Pourtant les socialistes sont pour...
Nous sommes pour la négociation, mais il peut y avoir d'autres solutions que l'adhésion, si notamment les conditions ne sont pas réunies. Et j'aurais voulu entendre de la part de J. Chirac pas simplement le rappel de ce processus, mais les conditions que la France doit poser pour la Turquie, mais aussi pour l'Europe. Il faut que l'Europe elle-même soit capable d'accueillir la Turquie, et que la Turquie respecte les conditions de démocratie, de droits de l'homme, de reconnaissance du génocide arménien, pour être dans dix ans, dans quinze ans, dans vingt ans, membre à part entière de l'Union européenne.
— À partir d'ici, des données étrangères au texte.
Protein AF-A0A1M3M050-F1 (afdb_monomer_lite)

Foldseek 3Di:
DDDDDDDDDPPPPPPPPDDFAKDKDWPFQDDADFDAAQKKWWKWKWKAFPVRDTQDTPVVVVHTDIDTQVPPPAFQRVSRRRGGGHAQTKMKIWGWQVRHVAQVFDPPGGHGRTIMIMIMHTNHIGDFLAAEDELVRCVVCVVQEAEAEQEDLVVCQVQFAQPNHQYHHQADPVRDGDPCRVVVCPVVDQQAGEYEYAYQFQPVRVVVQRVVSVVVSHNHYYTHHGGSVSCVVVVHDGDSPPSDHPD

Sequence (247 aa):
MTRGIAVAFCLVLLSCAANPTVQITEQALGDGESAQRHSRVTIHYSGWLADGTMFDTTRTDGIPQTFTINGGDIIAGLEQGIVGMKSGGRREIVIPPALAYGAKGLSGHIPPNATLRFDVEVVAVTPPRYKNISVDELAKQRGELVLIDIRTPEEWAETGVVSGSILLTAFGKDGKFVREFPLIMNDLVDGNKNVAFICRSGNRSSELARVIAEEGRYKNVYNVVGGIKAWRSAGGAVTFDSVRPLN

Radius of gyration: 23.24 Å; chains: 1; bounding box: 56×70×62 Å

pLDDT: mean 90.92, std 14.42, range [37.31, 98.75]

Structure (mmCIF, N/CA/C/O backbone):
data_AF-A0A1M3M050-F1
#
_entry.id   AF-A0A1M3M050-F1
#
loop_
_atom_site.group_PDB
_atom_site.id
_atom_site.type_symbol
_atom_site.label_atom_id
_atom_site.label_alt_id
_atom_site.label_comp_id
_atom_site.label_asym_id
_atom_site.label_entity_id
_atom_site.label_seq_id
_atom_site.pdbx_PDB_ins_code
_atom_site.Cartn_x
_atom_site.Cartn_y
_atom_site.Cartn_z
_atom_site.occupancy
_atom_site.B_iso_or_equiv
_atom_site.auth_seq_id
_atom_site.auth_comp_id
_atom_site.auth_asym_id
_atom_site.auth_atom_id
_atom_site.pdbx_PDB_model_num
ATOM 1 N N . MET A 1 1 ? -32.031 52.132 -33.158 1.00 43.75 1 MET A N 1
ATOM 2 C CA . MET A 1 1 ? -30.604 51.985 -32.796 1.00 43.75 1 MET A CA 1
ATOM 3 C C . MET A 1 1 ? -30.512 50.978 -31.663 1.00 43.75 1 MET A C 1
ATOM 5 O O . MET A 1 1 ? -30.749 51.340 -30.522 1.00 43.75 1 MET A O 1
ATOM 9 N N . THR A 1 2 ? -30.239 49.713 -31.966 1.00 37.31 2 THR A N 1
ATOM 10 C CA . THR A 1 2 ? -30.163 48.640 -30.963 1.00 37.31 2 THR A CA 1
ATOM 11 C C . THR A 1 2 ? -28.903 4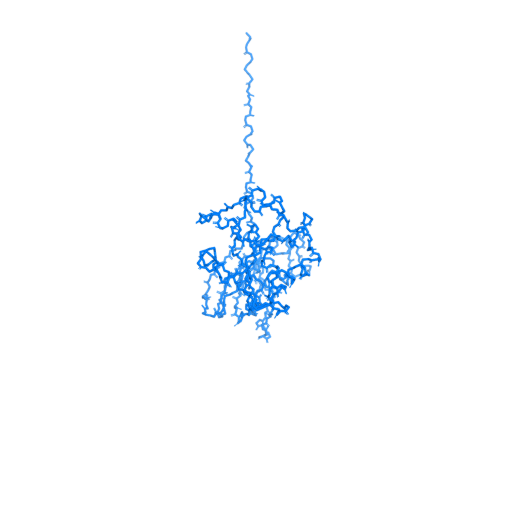7.840 -31.259 1.00 37.31 2 THR A C 1
ATOM 13 O O . THR A 1 2 ? -28.826 47.128 -32.254 1.00 37.31 2 THR A O 1
ATOM 16 N N . ARG A 1 3 ? -27.863 48.062 -30.448 1.00 42.84 3 ARG A N 1
ATOM 17 C CA . ARG A 1 3 ? -26.566 47.385 -30.553 1.00 42.84 3 ARG A CA 1
ATOM 18 C C . ARG A 1 3 ? -26.694 46.028 -29.857 1.00 42.84 3 ARG A C 1
ATOM 20 O O . ARG A 1 3 ? -26.882 45.991 -28.646 1.00 42.84 3 ARG A O 1
ATOM 27 N N . GLY A 1 4 ? -26.622 44.936 -30.614 1.00 41.50 4 GLY A N 1
ATOM 28 C CA . GLY A 1 4 ? -26.510 43.587 -30.063 1.00 41.50 4 GLY A CA 1
ATOM 29 C C . GLY A 1 4 ? -25.074 43.325 -29.613 1.00 41.50 4 GLY A C 1
ATOM 30 O O . GLY A 1 4 ? -24.153 43.407 -30.422 1.00 41.50 4 GLY A O 1
ATOM 31 N N . ILE A 1 5 ? -24.884 43.051 -28.324 1.00 49.12 5 ILE A N 1
ATOM 32 C CA . ILE A 1 5 ? -23.607 42.624 -27.746 1.00 49.12 5 ILE A CA 1
ATOM 33 C C . ILE A 1 5 ? -23.525 41.103 -27.898 1.00 49.12 5 ILE A C 1
ATOM 35 O O . ILE A 1 5 ? -24.341 40.380 -27.331 1.00 49.12 5 ILE A O 1
ATOM 39 N N . ALA A 1 6 ? -22.551 40.617 -28.665 1.00 41.59 6 ALA A N 1
ATOM 40 C CA . ALA A 1 6 ? -22.213 39.201 -28.713 1.00 41.59 6 ALA A CA 1
ATOM 41 C C . ALA A 1 6 ? -21.324 38.864 -27.506 1.00 41.59 6 ALA A C 1
ATOM 43 O O . ALA A 1 6 ? -20.190 39.329 -27.410 1.00 41.59 6 ALA A O 1
ATOM 44 N N . VAL A 1 7 ? -21.852 38.076 -26.569 1.00 45.56 7 VAL A N 1
ATOM 45 C CA . VAL A 1 7 ? -21.089 37.522 -25.445 1.00 45.56 7 VAL A CA 1
ATOM 46 C C . VAL A 1 7 ? -20.424 36.234 -25.924 1.00 45.56 7 VAL A C 1
ATOM 48 O O . VAL A 1 7 ? -21.099 35.243 -26.194 1.00 45.56 7 VAL A O 1
ATOM 51 N N . ALA A 1 8 ? -19.099 36.251 -26.054 1.00 44.84 8 ALA A N 1
ATOM 52 C CA . ALA A 1 8 ? -18.313 35.057 -26.334 1.00 44.84 8 ALA A CA 1
ATOM 53 C C . ALA A 1 8 ? -18.222 34.197 -25.063 1.00 44.84 8 ALA A C 1
ATOM 55 O O . ALA A 1 8 ? -17.563 34.566 -24.091 1.00 44.84 8 ALA A O 1
ATOM 56 N N . PHE A 1 9 ? -18.897 33.047 -25.068 1.00 43.69 9 PHE A N 1
ATOM 57 C CA . PHE A 1 9 ? -18.758 32.018 -24.041 1.00 43.69 9 PHE A CA 1
ATOM 58 C C . PHE A 1 9 ? -17.411 31.309 -24.243 1.00 43.69 9 PHE A C 1
ATOM 60 O O . PHE A 1 9 ? -17.274 30.422 -25.084 1.00 43.69 9 PHE A O 1
ATOM 67 N N . CYS A 1 10 ? -16.388 31.732 -23.500 1.00 43.66 10 CYS A N 1
ATOM 68 C CA . CYS A 1 10 ? -15.125 31.009 -23.415 1.00 43.66 10 CYS A CA 1
ATOM 69 C C . CYS A 1 10 ? -15.348 29.772 -22.535 1.00 43.66 10 CYS A C 1
ATOM 71 O O . CYS A 1 10 ? -15.399 29.867 -21.307 1.00 43.66 10 CYS A O 1
ATOM 73 N N . LEU A 1 11 ? -15.556 28.619 -23.171 1.00 45.12 11 LEU A N 1
ATOM 74 C CA . LEU A 1 11 ? -15.648 27.329 -22.500 1.00 45.12 11 LEU A CA 1
ATOM 75 C C . LEU A 1 11 ? -14.252 26.963 -21.973 1.00 45.12 11 LEU A C 1
ATOM 77 O O . LEU A 1 11 ? -13.420 26.422 -22.699 1.00 45.12 11 LEU A O 1
ATOM 81 N N . VAL A 1 12 ? -13.979 27.291 -20.710 1.00 47.12 12 VAL A N 1
ATOM 82 C CA . VAL A 1 12 ? -12.777 26.825 -20.015 1.00 47.12 12 VAL A CA 1
ATOM 83 C C . VAL A 1 12 ? -12.945 25.327 -19.777 1.00 47.12 12 VAL A C 1
ATOM 85 O O . VAL A 1 12 ? -13.643 24.903 -18.857 1.00 47.12 12 VAL A O 1
ATOM 88 N N . LEU A 1 13 ? -12.324 24.511 -20.629 1.00 46.78 13 LEU A N 1
ATOM 89 C CA . LEU A 1 13 ? -12.143 23.090 -20.362 1.00 46.78 13 LEU A CA 1
ATOM 90 C C . LEU A 1 13 ? -11.204 22.967 -19.157 1.00 46.78 13 LEU A C 1
ATOM 92 O O . LEU A 1 13 ? -9.985 23.066 -19.294 1.00 46.78 13 LEU A O 1
ATOM 96 N N . LEU A 1 14 ? -11.771 22.781 -17.961 1.00 46.44 14 LEU A N 1
ATOM 97 C CA . LEU A 1 14 ? -11.011 22.284 -16.819 1.00 46.44 14 LEU A CA 1
ATOM 98 C C . LEU A 1 14 ? -10.463 20.907 -17.210 1.00 46.44 14 LEU A C 1
ATOM 100 O O . LEU A 1 14 ? -11.189 19.914 -17.229 1.00 46.44 14 LEU A O 1
ATOM 104 N N . SER A 1 15 ? -9.177 20.861 -17.547 1.00 49.53 15 SER A N 1
ATOM 105 C CA . SER A 1 15 ? -8.427 19.618 -17.661 1.00 49.53 15 SER A CA 1
ATOM 106 C C . SER A 1 15 ? -8.448 18.930 -16.296 1.00 49.53 15 SER A C 1
ATOM 108 O O . SER A 1 15 ? -7.779 19.352 -15.353 1.00 49.53 15 SER A O 1
ATOM 110 N N . CYS A 1 16 ? -9.258 17.879 -16.178 1.00 44.25 16 CYS A N 1
ATOM 111 C CA . CYS A 1 16 ? -9.060 16.840 -15.182 1.00 44.25 16 CYS A CA 1
ATOM 112 C C . CYS A 1 16 ? -7.721 16.177 -15.523 1.00 44.25 16 CYS A C 1
ATOM 114 O O . CYS A 1 16 ? -7.663 15.280 -16.364 1.00 44.25 16 CYS A O 1
ATOM 116 N N . ALA A 1 17 ? -6.624 16.657 -14.939 1.00 55.91 17 ALA A N 1
ATOM 117 C CA . ALA A 1 17 ? -5.371 15.927 -15.006 1.00 55.91 17 ALA A CA 1
ATOM 118 C C . ALA A 1 17 ? -5.577 14.626 -14.221 1.00 55.91 17 ALA A C 1
ATOM 120 O O . ALA A 1 17 ? -5.558 14.619 -12.990 1.00 55.91 17 ALA A O 1
ATOM 121 N N . ALA A 1 18 ? -5.845 13.533 -14.937 1.00 63.91 18 ALA A N 1
ATOM 122 C CA . ALA A 1 18 ? -5.799 12.203 -14.359 1.00 63.91 18 ALA A CA 1
ATOM 123 C C . ALA A 1 18 ? -4.422 12.024 -13.704 1.00 63.91 18 ALA A C 1
ATOM 125 O O . ALA A 1 18 ? -3.400 12.374 -14.300 1.00 63.91 18 ALA A O 1
ATOM 126 N N . ASN A 1 19 ? -4.396 11.517 -12.469 1.00 77.06 19 ASN A N 1
ATOM 127 C CA . ASN A 1 19 ? -3.133 11.205 -11.806 1.00 77.06 19 ASN A CA 1
ATOM 128 C C . ASN A 1 19 ? -2.314 10.283 -12.723 1.00 77.06 19 ASN A C 1
ATOM 130 O O . ASN A 1 19 ? -2.887 9.338 -13.277 1.00 77.06 19 ASN A O 1
ATOM 134 N N . PRO A 1 20 ? -1.009 10.545 -12.912 1.00 85.69 20 PRO A N 1
ATOM 135 C CA . PRO A 1 20 ? -0.195 9.709 -13.775 1.00 85.69 20 PRO A CA 1
ATOM 136 C C . PRO A 1 20 ? -0.217 8.275 -13.243 1.00 85.69 20 PRO A C 1
ATOM 138 O O . PRO A 1 20 ? -0.121 8.047 -12.037 1.00 85.69 20 PRO A O 1
ATOM 141 N N . THR A 1 21 ? -0.369 7.321 -14.155 1.00 93.00 21 THR A N 1
ATOM 142 C CA . THR A 1 21 ? -0.409 5.884 -13.871 1.00 93.00 21 THR A CA 1
ATOM 143 C C . THR A 1 21 ? 0.569 5.164 -14.786 1.00 93.00 21 THR A C 1
ATOM 145 O O . THR A 1 21 ? 0.917 5.659 -15.861 1.00 93.00 21 THR A O 1
ATOM 148 N N . VAL A 1 22 ? 1.043 4.007 -14.339 1.00 96.88 22 VAL A N 1
ATOM 149 C CA . VAL A 1 22 ? 1.844 3.102 -15.165 1.00 96.88 22 VAL A CA 1
ATOM 150 C C . VAL A 1 22 ? 0.949 2.235 -16.044 1.00 96.88 22 VAL A C 1
ATOM 152 O O . VAL A 1 22 ? -0.185 1.930 -15.673 1.00 96.88 22 VAL A O 1
ATOM 155 N N . GLN A 1 23 ? 1.463 1.808 -17.195 1.00 97.88 23 GLN A N 1
ATOM 156 C CA . GLN A 1 23 ? 0.831 0.749 -17.982 1.00 97.88 23 GLN A CA 1
ATOM 157 C C . GLN A 1 23 ? 1.460 -0.581 -17.580 1.00 97.88 23 GLN A C 1
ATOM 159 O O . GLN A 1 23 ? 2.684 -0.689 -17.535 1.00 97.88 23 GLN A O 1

Europe toujours, avec la Commission Barroso qui est dans la tourmente. Elle risque de ne pas être investie aujourd'hui par le Parlement, notamment parce que les socialistes ne voteront pas pour elle. N'y a-t-il pas un risque de crise en Europe ?
Il s'agit là d'une crise parlementaire, et donc d'une crise démocratique. C'est bien qu'il en soit ainsi. Je vais prendre les épisodes, tels qu'ils se sont produits. Les gouvernements sont à droite, aujourd'hui en Europe, c'est un fait. Barroso, ancien Premier ministre portugais, est à droite. Il compose une commission de droite. Normalement, elle devrait obtenir le soutien du Parlement européen qui lui-même est majoritairement à droite. Mais il se trouve qu'il y a la présence d'un commissaire venant de l'Italie, qui a pris des positions inacceptables, sur l'homosexualité, sur les femmes, sur la conception même de l'Europe, sur le fait que la laïcité ne serait pas la valeur reconnue par l'ensemble des Européens. Dès lors, il y a une possibilité de renverser, c'est-à-dire de ne pas donner en définitive le soutien du Parlement européen à cette Commission. Et donc j'y vois un grand progrès pour la démocratie européenne. Je souhaite que les socialistes européens, très attachés à l'Europe, attachés d'ailleurs pour l'essentiel à la future Constitution européenne, marquent finalement cette volonté de faire l'Europe avec la démocratie, en renversant cette Commission.
Mais justement, la Turquie, la crise de la Commission... Est-ce que ce n'est pas des arguments formidables pour ceux qui prônent le "non" ? Cela prouve que l'Europe est ingouvernable...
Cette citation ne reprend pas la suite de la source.